## What the task requires
Repeat verbatim only the lines from the opening of the material below through the one that contains "ATOM 13 O O".

## Information supplied
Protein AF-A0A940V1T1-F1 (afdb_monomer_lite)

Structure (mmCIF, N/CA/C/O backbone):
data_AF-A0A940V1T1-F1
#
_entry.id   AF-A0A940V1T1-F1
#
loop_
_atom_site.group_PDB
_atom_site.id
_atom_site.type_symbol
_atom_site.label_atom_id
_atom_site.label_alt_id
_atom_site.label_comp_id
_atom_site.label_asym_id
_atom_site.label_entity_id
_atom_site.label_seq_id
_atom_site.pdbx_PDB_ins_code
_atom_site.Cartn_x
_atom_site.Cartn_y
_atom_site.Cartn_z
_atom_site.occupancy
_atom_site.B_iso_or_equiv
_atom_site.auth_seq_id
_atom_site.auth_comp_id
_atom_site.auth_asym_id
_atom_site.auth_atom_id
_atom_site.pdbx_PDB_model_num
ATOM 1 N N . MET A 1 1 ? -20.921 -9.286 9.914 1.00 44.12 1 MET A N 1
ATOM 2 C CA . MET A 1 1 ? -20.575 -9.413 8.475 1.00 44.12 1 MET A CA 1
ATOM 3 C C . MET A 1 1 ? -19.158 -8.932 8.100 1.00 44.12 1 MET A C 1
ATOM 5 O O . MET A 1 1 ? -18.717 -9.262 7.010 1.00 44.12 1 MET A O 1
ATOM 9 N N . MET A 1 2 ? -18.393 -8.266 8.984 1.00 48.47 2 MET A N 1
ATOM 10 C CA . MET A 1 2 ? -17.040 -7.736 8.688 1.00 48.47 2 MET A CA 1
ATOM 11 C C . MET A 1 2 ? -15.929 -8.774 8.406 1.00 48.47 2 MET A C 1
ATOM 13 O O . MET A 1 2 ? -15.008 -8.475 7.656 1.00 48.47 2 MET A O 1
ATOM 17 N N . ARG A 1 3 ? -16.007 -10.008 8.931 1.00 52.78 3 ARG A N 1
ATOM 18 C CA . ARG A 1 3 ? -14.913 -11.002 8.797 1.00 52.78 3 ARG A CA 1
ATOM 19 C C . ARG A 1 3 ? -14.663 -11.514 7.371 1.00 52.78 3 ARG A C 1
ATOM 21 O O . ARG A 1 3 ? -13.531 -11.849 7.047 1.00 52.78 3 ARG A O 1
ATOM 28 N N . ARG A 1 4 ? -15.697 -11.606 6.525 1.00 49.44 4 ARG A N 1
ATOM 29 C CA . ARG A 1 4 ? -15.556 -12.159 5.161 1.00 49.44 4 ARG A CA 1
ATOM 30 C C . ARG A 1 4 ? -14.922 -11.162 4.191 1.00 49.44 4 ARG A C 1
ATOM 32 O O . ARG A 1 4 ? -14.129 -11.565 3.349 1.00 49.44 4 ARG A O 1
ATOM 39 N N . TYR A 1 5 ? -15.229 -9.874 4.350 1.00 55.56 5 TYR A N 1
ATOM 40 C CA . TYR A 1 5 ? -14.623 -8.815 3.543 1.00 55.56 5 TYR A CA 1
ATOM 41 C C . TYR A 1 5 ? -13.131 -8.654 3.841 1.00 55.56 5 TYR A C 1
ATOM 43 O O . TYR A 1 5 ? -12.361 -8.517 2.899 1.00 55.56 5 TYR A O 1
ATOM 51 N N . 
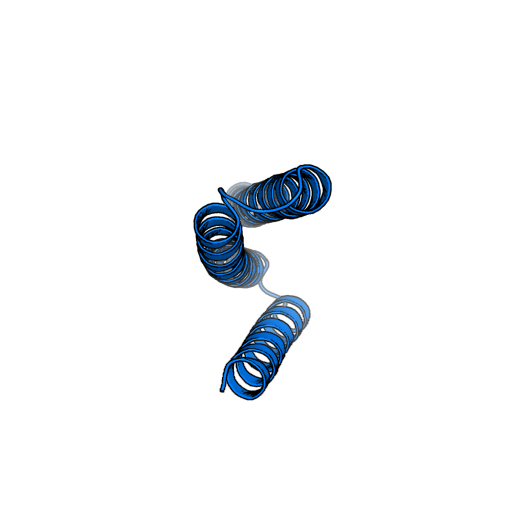ASP A 1 6 ? -12.713 -8.754 5.109 1.00 63.41 6 ASP A N 1
ATOM 52 C CA . ASP A 1 6 ? -11.293 -8.660 5.493 1.00 63.41 6 ASP A CA 1
ATOM 53 C C . ASP A 1 6 ? -10.463 -9.816 4.891 1.00 63.41 6 ASP A C 1
ATOM 55 O O . ASP A 1 6 ? -9.360 -9.585 4.406 1.00 63.41 6 ASP A O 1
ATOM 59 N N . MET A 1 7 ? -11.008 -11.044 4.830 1.00 65.69 7 MET A N 1
ATOM 60 C CA . MET A 1 7 ? -10.327 -12.182 4.184 1.00 65.69 7 MET A CA 1
ATOM 61 C C . MET A 1 7 ? -10.168 -12.000 2.674 1.00 65.69 7 MET A C 1
ATOM 63 O O . MET A 1 7 ? -9.096 -12.274 2.143 1.00 65.69 7 MET A O 1
ATOM 67 N N . ILE A 1 8 ? -11.212 -11.539 1.979 1.00 71.56 8 ILE A N 1
ATOM 68 C CA . ILE A 1 8 ? -11.152 -11.297 0.529 1.00 71.56 8 ILE A CA 1
ATOM 69 C C . ILE A 1 8 ? -10.177 -10.153 0.229 1.00 71.56 8 ILE A C 1
ATOM 71 O O . ILE A 1 8 ? -9.364 -10.271 -0.683 1.00 71.56 8 ILE A O 1
ATOM 75 N N . HIS A 1 9 ? -10.202 -9.081 1.027 1.00 69.38 9 HIS A N 1
ATOM 76 C CA . HIS A 1 9 ? -9.238 -7.985 0.912 1.00 69.38 9 HIS A CA 1
ATOM 77 C C . HIS A 1 9 ? -7.803 -8.469 1.118 1.00 69.38 9 HIS A C 1
ATOM 79 O O . HIS A 1 9 ? -6.932 -8.141 0.319 1.00 69.38 9 HIS A O 1
ATOM 85 N N . ALA A 1 10 ? -7.561 -9.285 2.146 1.00 72.12 10 ALA A N 1
ATOM 86 C CA . ALA A 1 10 ? -6.250 -9.871 2.392 1.00 72.12 10 ALA A CA 1
ATOM 87 C C . ALA A 1 10 ? -5.794 -10.754 1.221 1.00 72.12 10 ALA A C 1
ATOM 89 O O . ALA A 1 10 ? -4.641 -10.669 0.814 1.00 72.12 10 ALA A O 1
ATOM 90 N N . PHE A 1 11 ? -6.695 -11.544 0.630 1.00 76.69 11 PHE A N 1
ATOM 91 C CA . PHE A 1 11 ? -6.389 -12.372 -0.539 1.00 76.69 11 PHE A CA 1
ATOM 92 C C . PHE A 1 11 ? -6.018 -11.540 -1.771 1.00 76.69 11 PHE A C 1
ATOM 94 O O . PHE A 1 11 ? -5.062 -11.867 -2.472 1.00 76.69 11 PHE A O 1
ATOM 101 N N . ILE A 1 12 ? -6.742 -10.445 -2.016 1.00 77.12 12 ILE A N 1
ATOM 102 C CA . ILE A 1 12 ? -6.453 -9.510 -3.110 1.00 77.12 12 ILE A CA 1
ATOM 103 C C . ILE A 1 12 ? -5.093 -8.845 -2.886 1.00 77.12 12 ILE A C 1
ATOM 105 O O . ILE A 1 12 ? -4.266 -8.818 -3.792 1.00 77.12 12 ILE A O 1
ATOM 109 N N . LEU A 1 13 ? -4.826 -8.370 -1.668 1.00 73.94 13 LEU A N 1
ATOM 110 C CA . LEU A 1 13 ? -3.537 -7.796 -1.283 1.00 73.94 13 LEU A CA 1
ATOM 111 C C . LEU A 1 13 ? -2.391 -8.799 -1.506 1.00 73.94 13 LEU A C 1
ATOM 113 O O . LEU A 1 13 ? -1.362 -8.462 -2.089 1.00 73.94 13 LEU A O 1
ATOM 117 N N . LEU A 1 14 ? -2.590 -10.055 -1.116 1.00 79.25 14 LEU A N 1
ATOM 118 C CA . LEU A 1 14 ? -1.596 -11.109 -1.294 1.00 79.25 14 LEU A CA 1
ATOM 119 C C . LEU A 1 14 ? -1.350 -11.404 -2.782 1.00 79.25 14 LEU A C 1
ATOM 121 O O . LEU A 1 14 ? -0.201 -11.549 -3.190 1.00 79.25 14 LEU A O 1
ATOM 125 N N . ALA A 1 15 ? -2.396 -11.393 -3.613 1.00 78.56 15 ALA A N 1
ATOM 126 C CA . ALA A 1 15 ? -2.262 -11.516 -5.062 1.00 78.56 15 ALA A CA 1
ATOM 127 C C . ALA A 1 15 ? -1.465 -10.351 -5.676 1.00 78.56 15 ALA A C 1
ATOM 129 O O . ALA A 1 15 ? -0.561 -10.592 -6.474 1.00 78.56 15 ALA A O 1
ATOM 130 N N . PHE A 1 16 ? -1.730 -9.104 -5.267 1.00 75.94 16 PHE A N 1
ATOM 131 C CA . PHE A 1 16 ? -0.950 -7.933 -5.694 1.00 75.94 16 PHE A CA 1
ATOM 132 C C . PHE A 1 16 ? 0.531 -8.061 -5.319 1.00 75.94 16 PHE A C 1
ATOM 134 O O . PHE A 1 16 ? 1.401 -7.769 -6.140 1.00 75.94 16 PHE A O 1
ATOM 141 N N . LEU A 1 17 ? 0.823 -8.544 -4.109 1.00 73.69 17 LEU A N 1
ATOM 142 C CA . LEU A 1 17 ? 2.191 -8.745 -3.641 1.00 73.69 17 LEU A CA 1
ATOM 143 C C . LEU A 1 17 ? 2.913 -9.847 -4.433 1.00 73.69 17 LEU A C 1
ATOM 145 O O . LEU A 1 17 ? 4.068 -9.673 -4.819 1.00 73.69 17 LEU A O 1
ATOM 149 N N . VAL A 1 18 ? 2.229 -10.958 -4.720 1.00 79.94 18 VAL A N 1
ATOM 150 C CA . VAL A 1 18 ? 2.770 -12.046 -5.549 1.00 79.94 18 VAL A CA 1
ATOM 151 C C . VAL A 1 18 ? 3.046 -11.552 -6.967 1.00 79.94 18 VAL A C 1
ATOM 153 O O . VAL A 1 18 ? 4.141 -11.771 -7.477 1.00 79.94 18 VAL A O 1
ATOM 156 N N . ILE A 1 19 ? 2.111 -10.823 -7.582 1.00 78.44 19 ILE A N 1
ATOM 157 C CA . ILE A 1 19 ? 2.298 -10.248 -8.922 1.00 78.44 19 ILE A CA 1
ATOM 158 C C . ILE A 1 19 ? 3.494 -9.292 -8.923 1.00 78.44 19 ILE A C 1
ATOM 160 O O . ILE A 1 19 ? 4.375 -9.427 -9.768 1.00 78.44 19 ILE A O 1
ATOM 164 N N . ALA A 1 20 ? 3.592 -8.387 -7.945 1.00 72.44 20 ALA A N 1
ATOM 165 C CA . ALA A 1 20 ? 4.735 -7.483 -7.820 1.00 72.44 20 ALA A CA 1
ATOM 166 C C . ALA A 1 20 ? 6.075 -8.230 -7.695 1.00 72.44 20 ALA A C 1
ATOM 168 O O . ALA A 1 20 ? 7.107 -7.716 -8.123 1.00 72.44 20 ALA A O 1
ATOM 169 N N . ASN A 1 21 ? 6.081 -9.433 -7.118 1.00 75.50 21 ASN A N 1
ATOM 170 C CA . ASN A 1 21 ? 7.297 -10.223 -6.957 1.00 75.50 21 ASN A CA 1
ATOM 171 C C . ASN A 1 21 ? 7.645 -11.085 -8.183 1.00 75.50 21 ASN A C 1
ATOM 173 O O . ASN A 1 21 ? 8.809 -11.417 -8.379 1.00 75.50 21 ASN A O 1
ATOM 177 N N . VAL A 1 22 ? 6.657 -11.429 -9.013 1.00 79.56 22 VAL A N 1
ATOM 178 C CA . VAL A 1 22 ? 6.841 -12.211 -10.251 1.00 79.56 22 VAL A CA 1
ATOM 179 C C . VAL A 1 22 ? 7.195 -11.314 -11.444 1.00 79.56 22 VAL A C 1
ATOM 181 O O . VAL A 1 22 ? 7.845 -11.753 -12.392 1.00 79.56 22 VAL A O 1
ATOM 184 N N . VAL A 1 23 ? 6.793 -10.043 -11.414 1.00 78.88 23 VAL A N 1
ATOM 185 C CA . VAL A 1 23 ? 7.072 -9.089 -12.490 1.00 78.88 23 VAL A CA 1
ATOM 186 C C . VAL A 1 23 ? 8.556 -8.703 -12.499 1.00 78.88 23 VAL A C 1
ATOM 188 O O . VAL A 1 23 ? 9.042 -8.000 -11.615 1.00 78.88 23 VAL A O 1
ATOM 191 N N . GLY A 1 24 ? 9.268 -9.122 -13.550 1.00 72.00 24 GLY A N 1
ATOM 192 C CA . GLY A 1 24 ? 10.681 -8.780 -13.765 1.00 72.00 24 GLY A CA 1
ATOM 193 C C . GLY A 1 24 ? 10.928 -7.336 -14.221 1.00 72.00 24 GLY A C 1
ATOM 194 O O . GLY A 1 24 ? 12.046 -6.844 -14.115 1.00 72.00 24 GLY A O 1
ATOM 195 N N . ASN A 1 25 ? 9.898 -6.632 -14.704 1.00 82.56 25 ASN A N 1
ATOM 196 C CA . ASN A 1 25 ? 10.010 -5.228 -15.096 1.00 82.56 25 ASN A CA 1
ATOM 197 C C . ASN A 1 25 ? 9.859 -4.313 -13.869 1.00 82.56 25 ASN A C 1
ATOM 199 O O . ASN A 1 25 ? 8.781 -4.230 -13.277 1.00 82.56 25 ASN A O 1
ATOM 203 N N . ALA A 1 26 ? 10.927 -3.595 -13.518 1.00 80.75 26 ALA A N 1
ATOM 204 C CA . ALA A 1 26 ? 10.965 -2.728 -12.344 1.00 80.75 26 ALA A CA 1
ATOM 205 C C . ALA A 1 26 ? 9.925 -1.588 -12.384 1.00 80.75 26 ALA A C 1
ATOM 207 O O . ALA A 1 26 ? 9.332 -1.290 -11.347 1.00 80.75 26 ALA A O 1
ATOM 208 N N . VAL A 1 27 ? 9.604 -1.027 -13.557 1.00 81.81 27 VAL A N 1
ATOM 209 C CA . VAL A 1 27 ? 8.536 -0.016 -13.700 1.00 81.81 27 VAL A CA 1
ATOM 210 C C . VAL A 1 27 ? 7.175 -0.616 -13.356 1.00 81.81 27 VAL A C 1
ATOM 212 O O . VAL A 1 27 ? 6.433 -0.069 -12.542 1.00 81.81 27 VAL A O 1
ATOM 215 N N . VAL A 1 28 ? 6.851 -1.772 -13.941 1.00 82.69 28 VAL A N 1
ATOM 216 C CA . VAL A 1 28 ? 5.562 -2.444 -13.711 1.00 82.69 28 VAL A CA 1
ATOM 217 C C . VAL A 1 28 ? 5.450 -2.884 -12.250 1.00 82.69 28 VAL A C 1
ATOM 219 O O . VAL A 1 28 ? 4.414 -2.671 -11.625 1.00 82.69 28 VAL A O 1
ATOM 222 N N . LYS A 1 29 ? 6.532 -3.409 -11.666 1.00 84.69 29 LYS A N 1
ATOM 223 C CA . LYS A 1 29 ? 6.609 -3.742 -10.238 1.00 84.69 29 LYS A CA 1
ATOM 224 C C . LYS A 1 29 ? 6.340 -2.525 -9.354 1.00 84.69 29 LYS A C 1
ATOM 226 O O . LYS A 1 29 ? 5.543 -2.614 -8.423 1.00 84.69 29 LYS A O 1
ATOM 231 N N . GLY A 1 30 ? 6.964 -1.391 -9.662 1.00 84.38 30 GLY A N 1
ATOM 232 C CA . GLY A 1 30 ? 6.748 -0.138 -8.949 1.00 84.38 30 GLY A CA 1
ATOM 233 C C . GLY A 1 30 ? 5.294 0.333 -9.020 1.00 84.38 30 GLY A C 1
ATOM 234 O O . GLY A 1 30 ? 4.707 0.643 -7.989 1.00 84.38 30 GLY A O 1
ATOM 235 N N . ILE A 1 31 ? 4.667 0.299 -10.200 1.00 87.00 31 ILE A N 1
ATOM 236 C CA . ILE A 1 31 ? 3.251 0.676 -10.373 1.00 87.00 31 ILE A CA 1
ATOM 237 C C . ILE A 1 31 ? 2.327 -0.243 -9.560 1.00 87.00 31 ILE A C 1
ATOM 239 O O . ILE A 1 31 ? 1.434 0.239 -8.863 1.00 87.00 31 ILE A O 1
ATOM 243 N N . VAL A 1 32 ? 2.552 -1.560 -9.603 1.00 85.31 32 VAL A N 1
ATOM 244 C CA . VAL A 1 32 ? 1.758 -2.540 -8.841 1.00 85.31 32 VAL A CA 1
ATOM 245 C C . VAL A 1 32 ? 1.900 -2.306 -7.333 1.00 85.31 32 VAL A C 1
ATOM 247 O O . VAL A 1 32 ? 0.894 -2.299 -6.622 1.00 85.31 32 VAL A O 1
ATOM 250 N N . LEU A 1 33 ? 3.117 -2.047 -6.842 1.00 85.44 33 LEU A N 1
ATOM 251 C CA . LEU A 1 33 ? 3.369 -1.713 -5.435 1.00 85.44 33 LEU A CA 1
ATOM 252 C C . LEU A 1 33 ? 2.709 -0.394 -5.017 1.00 85.44 33 LEU A C 1
ATOM 254 O O . LEU A 1 33 ? 2.235 -0.276 -3.891 1.00 85.44 33 LEU A O 1
ATOM 258 N N . LEU A 1 34 ? 2.641 0.583 -5.919 1.00 87.44 34 LEU A N 1
ATOM 259 C CA . LEU A 1 34 ? 2.047 1.889 -5.650 1.00 87.44 34 LEU A CA 1
ATOM 260 C C . LEU A 1 34 ? 0.517 1.810 -5.563 1.00 87.44 34 LEU A C 1
ATOM 262 O O . LEU A 1 34 ? -0.089 2.408 -4.671 1.00 87.44 34 LEU A O 1
ATOM 266 N N . LEU A 1 35 ? -0.111 1.009 -6.427 1.00 86.62 35 LEU A N 1
ATOM 267 C CA . LEU A 1 35 ? -1.538 0.686 -6.337 1.00 86.62 35 LEU A CA 1
ATOM 268 C C . LEU A 1 35 ? -1.852 -0.079 -5.047 1.00 86.62 35 LEU A C 1
ATOM 270 O O . LEU A 1 35 ? -2.805 0.253 -4.344 1.00 86.62 35 LEU A O 1
ATOM 274 N N . PHE A 1 36 ? -1.016 -1.058 -4.705 1.00 85.00 36 PHE A N 1
ATOM 275 C CA . PHE A 1 36 ? -1.134 -1.825 -3.470 1.00 85.00 36 PHE A CA 1
ATOM 276 C C . PHE A 1 36 ? -1.039 -0.936 -2.223 1.00 85.00 36 PHE A C 1
ATOM 278 O O . PHE A 1 36 ? -1.918 -0.981 -1.362 1.00 85.00 36 PHE A O 1
ATOM 285 N N . ALA A 1 37 ? -0.022 -0.073 -2.158 1.00 86.69 37 ALA A N 1
ATOM 286 C CA . ALA A 1 37 ? 0.142 0.879 -1.067 1.00 86.69 37 ALA A CA 1
ATOM 287 C C . ALA A 1 37 ? -1.054 1.839 -0.980 1.00 86.69 37 ALA A C 1
ATOM 289 O O . ALA A 1 37 ? -1.556 2.095 0.107 1.00 86.69 37 ALA A O 1
ATOM 290 N N . SER A 1 38 ? -1.579 2.307 -2.115 1.00 85.81 38 SER A N 1
ATOM 291 C CA . SER A 1 38 ? -2.750 3.195 -2.142 1.00 85.81 38 SER A CA 1
ATOM 292 C C . SER A 1 38 ? -3.995 2.543 -1.525 1.00 85.81 38 SER A C 1
ATOM 294 O O . SER A 1 38 ? -4.704 3.179 -0.745 1.00 85.81 38 SER A O 1
ATOM 296 N N . VAL A 1 39 ? -4.248 1.262 -1.822 1.00 87.06 39 VAL A N 1
ATOM 297 C CA . VAL A 1 39 ? -5.356 0.499 -1.216 1.00 87.06 39 VAL A CA 1
ATOM 298 C C . VAL A 1 39 ? -5.154 0.333 0.292 1.00 87.06 39 VAL A C 1
ATOM 300 O O . VAL A 1 39 ? -6.106 0.510 1.057 1.00 87.06 39 VAL A O 1
ATOM 303 N N . LEU A 1 40 ? -3.925 0.037 0.731 1.00 85.25 40 LEU A N 1
ATOM 304 C CA . LEU A 1 40 ? -3.592 -0.066 2.153 1.00 85.25 40 LEU A CA 1
ATOM 305 C C . LEU A 1 40 ? -3.805 1.261 2.884 1.00 85.25 40 LEU A C 1
ATOM 307 O O . LEU A 1 40 ? -4.549 1.280 3.859 1.00 85.25 40 LEU A O 1
ATOM 311 N N . ILE A 1 41 ? -3.274 2.371 2.361 1.00 87.38 41 ILE A N 1
ATOM 312 C CA . ILE A 1 41 ? -3.435 3.715 2.939 1.00 87.38 41 ILE A CA 1
ATOM 313 C C . ILE A 1 41 ? -4.915 4.042 3.134 1.00 87.38 41 ILE A C 1
ATOM 315 O O . ILE A 1 41 ? -5.313 4.475 4.214 1.00 87.38 41 ILE A O 1
ATOM 319 N N . VAL A 1 42 ? -5.750 3.819 2.112 1.00 86.25 42 VAL A N 1
ATOM 320 C CA . VAL A 1 42 ? -7.191 4.094 2.200 1.00 86.25 42 VAL A CA 1
ATOM 321 C C . VAL A 1 42 ? -7.848 3.212 3.260 1.00 86.25 42 VAL A C 1
ATOM 323 O O . VAL A 1 42 ? -8.605 3.714 4.090 1.00 86.25 42 VAL A O 1
ATOM 326 N N . ASN A 1 43 ? -7.541 1.915 3.286 1.00 86.00 43 ASN A N 1
ATOM 327 C CA . ASN A 1 43 ? -8.108 0.991 4.266 1.00 86.00 43 ASN A CA 1
ATOM 328 C C . ASN A 1 43 ? -7.678 1.347 5.701 1.00 86.00 43 ASN A C 1
ATOM 330 O O . ASN A 1 43 ? -8.509 1.418 6.607 1.00 86.00 43 ASN A O 1
ATOM 334 N N . THR A 1 44 ? -6.394 1.636 5.904 1.00 84.62 44 THR A N 1
ATOM 335 C C
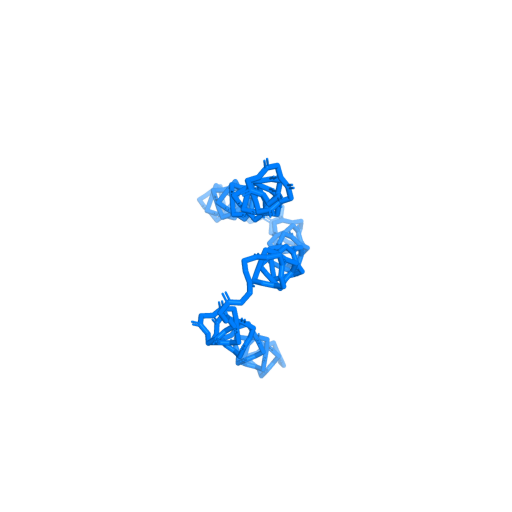A . THR A 1 44 ? -5.818 2.040 7.188 1.00 84.62 44 THR A CA 1
ATOM 336 C C . THR A 1 44 ? -6.382 3.382 7.649 1.00 84.62 44 THR A C 1
ATOM 338 O O . THR A 1 44 ? -6.772 3.509 8.808 1.00 84.62 44 THR A O 1
ATOM 341 N N . ALA A 1 45 ? -6.534 4.363 6.755 1.00 83.38 45 ALA A N 1
ATOM 342 C CA . ALA A 1 45 ? -7.140 5.657 7.067 1.00 83.38 45 ALA A CA 1
ATOM 343 C C . ALA A 1 45 ? -8.628 5.533 7.432 1.00 83.38 45 ALA A C 1
ATOM 345 O O . ALA A 1 45 ? -9.089 6.166 8.385 1.00 83.38 45 ALA A O 1
ATOM 346 N N . LEU A 1 46 ? -9.384 4.685 6.724 1.00 85.56 46 LEU A N 1
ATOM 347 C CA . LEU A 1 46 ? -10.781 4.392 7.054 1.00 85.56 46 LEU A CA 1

## Exercise response
Protein AF-A0A940V1T1-F1 (afdb_monomer_lite)

Structure (mmCIF, N/CA/C/O backbone):
data_AF-A0A940V1T1-F1
#
_entry.id   AF-A0A940V1T1-F1
#
loop_
_atom_site.group_PDB
_atom_site.id
_atom_site.type_symbol
_atom_site.label_atom_id
_atom_site.label_alt_id
_atom_site.label_comp_id
_atom_site.label_asym_id
_atom_site.label_entity_id
_atom_site.label_seq_id
_atom_site.pdbx_PDB_ins_code
_atom_site.Cartn_x
_atom_site.Cartn_y
_atom_site.Cartn_z
_atom_site.occupancy
_atom_site.B_iso_or_equiv
_atom_site.auth_seq_id
_atom_site.auth_comp_id
_atom_site.auth_asym_id
_atom_site.auth_atom_id
_atom_site.pdbx_PDB_model_num
ATOM 1 N N . MET A 1 1 ? -20.921 -9.286 9.914 1.00 44.12 1 MET A N 1
ATOM 2 C CA . MET A 1 1 ? -20.575 -9.413 8.475 1.00 44.12 1 MET A CA 1
ATOM 3 C C . MET A 1 1 ? -19.158 -8.932 8.100 1.00 44.12 1 MET A C 1
ATOM 5 O O . MET A 1 1 ? -18.717 -9.262 7.010 1.00 44.12 1 MET A O 1
ATOM 9 N N . MET A 1 2 ? -18.393 -8.266 8.984 1.00 48.47 2 MET A N 1
ATOM 10 C CA . MET A 1 2 ? -17.040 -7.736 8.688 1.00 48.47 2 MET A CA 1
ATOM 11 C C . MET A 1 2 ? -15.929 -8.774 8.406 1.00 48.47 2 MET A C 1
ATOM 13 O O . MET A 1 2 ? -15.008 -8.475 7.656 1.00 48.47 2 MET A O 1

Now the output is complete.